§ **EXERCISE DETAILS**
Pull every line that includes the word "backbone" out of the data below and copy it.

(Source records)
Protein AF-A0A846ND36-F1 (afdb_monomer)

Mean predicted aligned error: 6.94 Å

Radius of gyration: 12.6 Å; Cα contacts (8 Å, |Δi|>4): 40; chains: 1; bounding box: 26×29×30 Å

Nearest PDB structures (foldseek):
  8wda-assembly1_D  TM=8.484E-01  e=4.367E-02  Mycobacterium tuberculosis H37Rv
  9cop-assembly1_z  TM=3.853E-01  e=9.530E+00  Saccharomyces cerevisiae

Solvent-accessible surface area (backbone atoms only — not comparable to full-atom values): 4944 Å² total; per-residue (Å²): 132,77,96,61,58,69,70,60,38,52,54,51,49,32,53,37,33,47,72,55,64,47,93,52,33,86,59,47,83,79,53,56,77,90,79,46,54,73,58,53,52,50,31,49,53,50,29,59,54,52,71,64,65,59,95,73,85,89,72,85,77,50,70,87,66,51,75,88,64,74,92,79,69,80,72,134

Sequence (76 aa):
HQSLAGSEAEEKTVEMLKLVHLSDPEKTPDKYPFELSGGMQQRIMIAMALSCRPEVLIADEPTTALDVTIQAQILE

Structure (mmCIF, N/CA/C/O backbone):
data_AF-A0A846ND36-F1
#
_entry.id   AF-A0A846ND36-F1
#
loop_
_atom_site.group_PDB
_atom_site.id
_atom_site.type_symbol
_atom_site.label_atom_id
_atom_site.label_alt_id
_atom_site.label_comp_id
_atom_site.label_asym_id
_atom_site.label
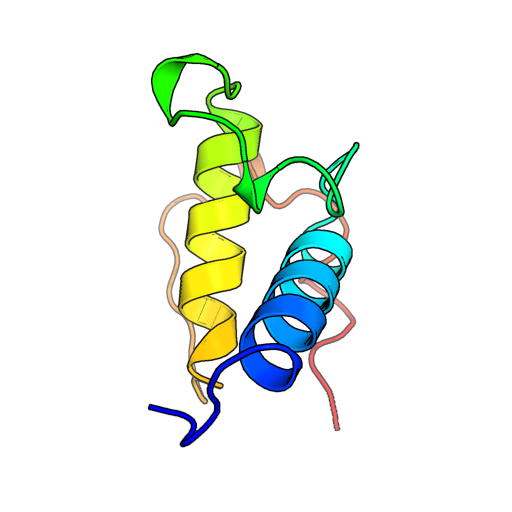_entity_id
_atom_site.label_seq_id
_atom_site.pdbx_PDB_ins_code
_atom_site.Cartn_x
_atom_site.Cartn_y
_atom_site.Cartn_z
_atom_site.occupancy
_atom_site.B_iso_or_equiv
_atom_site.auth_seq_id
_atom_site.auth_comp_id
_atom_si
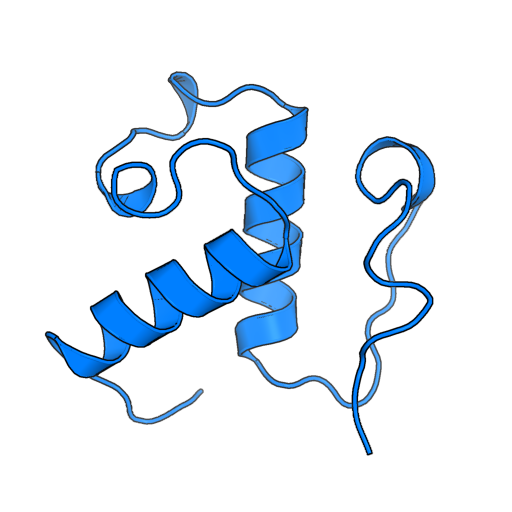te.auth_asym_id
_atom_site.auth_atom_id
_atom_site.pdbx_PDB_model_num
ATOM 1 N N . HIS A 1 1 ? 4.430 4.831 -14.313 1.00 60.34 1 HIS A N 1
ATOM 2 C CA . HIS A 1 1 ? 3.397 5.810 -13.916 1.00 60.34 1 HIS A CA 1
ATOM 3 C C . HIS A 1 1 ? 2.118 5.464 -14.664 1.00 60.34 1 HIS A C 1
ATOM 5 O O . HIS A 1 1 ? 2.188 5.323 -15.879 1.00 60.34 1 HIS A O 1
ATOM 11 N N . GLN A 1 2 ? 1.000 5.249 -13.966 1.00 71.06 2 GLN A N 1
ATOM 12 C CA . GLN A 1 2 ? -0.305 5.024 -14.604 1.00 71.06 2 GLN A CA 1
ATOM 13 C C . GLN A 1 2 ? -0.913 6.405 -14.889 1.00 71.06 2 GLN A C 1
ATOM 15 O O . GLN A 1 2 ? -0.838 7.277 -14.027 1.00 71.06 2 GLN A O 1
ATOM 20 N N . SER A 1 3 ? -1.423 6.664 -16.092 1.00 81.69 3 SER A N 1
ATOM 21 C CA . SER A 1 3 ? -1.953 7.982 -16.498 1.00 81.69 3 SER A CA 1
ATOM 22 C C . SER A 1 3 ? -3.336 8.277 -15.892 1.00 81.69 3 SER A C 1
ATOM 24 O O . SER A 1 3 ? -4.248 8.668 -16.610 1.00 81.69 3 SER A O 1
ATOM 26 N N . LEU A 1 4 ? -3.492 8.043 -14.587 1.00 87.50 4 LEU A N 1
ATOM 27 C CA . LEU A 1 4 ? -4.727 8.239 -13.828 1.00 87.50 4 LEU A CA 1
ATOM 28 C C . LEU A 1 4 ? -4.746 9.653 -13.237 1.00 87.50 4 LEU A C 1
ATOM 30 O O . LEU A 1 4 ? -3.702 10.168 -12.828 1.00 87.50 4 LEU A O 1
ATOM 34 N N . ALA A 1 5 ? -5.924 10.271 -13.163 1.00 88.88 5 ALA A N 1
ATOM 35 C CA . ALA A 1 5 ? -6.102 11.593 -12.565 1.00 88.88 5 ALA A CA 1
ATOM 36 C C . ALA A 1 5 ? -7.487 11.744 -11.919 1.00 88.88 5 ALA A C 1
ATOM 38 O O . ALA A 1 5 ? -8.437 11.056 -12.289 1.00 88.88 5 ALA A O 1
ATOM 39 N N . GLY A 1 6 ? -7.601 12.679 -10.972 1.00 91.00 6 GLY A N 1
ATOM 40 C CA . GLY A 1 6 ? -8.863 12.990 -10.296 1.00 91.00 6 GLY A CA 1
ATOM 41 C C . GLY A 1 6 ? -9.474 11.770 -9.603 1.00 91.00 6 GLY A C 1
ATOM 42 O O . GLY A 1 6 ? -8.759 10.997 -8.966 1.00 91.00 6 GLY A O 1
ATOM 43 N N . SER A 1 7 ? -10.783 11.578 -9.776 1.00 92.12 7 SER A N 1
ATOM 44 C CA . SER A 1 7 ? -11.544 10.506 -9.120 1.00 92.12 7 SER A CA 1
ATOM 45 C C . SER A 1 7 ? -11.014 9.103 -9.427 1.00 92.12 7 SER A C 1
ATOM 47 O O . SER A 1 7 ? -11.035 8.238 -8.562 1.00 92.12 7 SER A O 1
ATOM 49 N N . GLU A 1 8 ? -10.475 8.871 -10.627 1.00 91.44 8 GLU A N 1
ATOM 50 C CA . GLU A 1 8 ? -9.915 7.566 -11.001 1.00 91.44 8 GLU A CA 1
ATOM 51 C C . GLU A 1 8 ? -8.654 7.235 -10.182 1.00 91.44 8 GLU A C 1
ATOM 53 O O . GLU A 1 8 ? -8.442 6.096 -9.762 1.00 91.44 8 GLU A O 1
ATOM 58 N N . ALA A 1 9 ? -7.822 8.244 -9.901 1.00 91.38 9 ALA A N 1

§ **RESULT OF THIS TASK**
Solvent-accessible surface area (backbone atoms only — not comparable to full-atom values): 4944 Å² total; per-residue (Å²): 132,77,96,61,58,69,70,60,38,52,54,51,49,32,53,37,33,47,72,55,64,47,93,52,33,86,59,47,83,79,53,56,77,90,79,46,54,73,58,53,52,50,31,49,53,50,29,59,54,52,71,64,65,59,95,73,85,89,72,85,77,50,70,87,66,51,75,88,64,74,92,79,69,80,72,134
Structure (mmCIF, N/CA/C/O backbone):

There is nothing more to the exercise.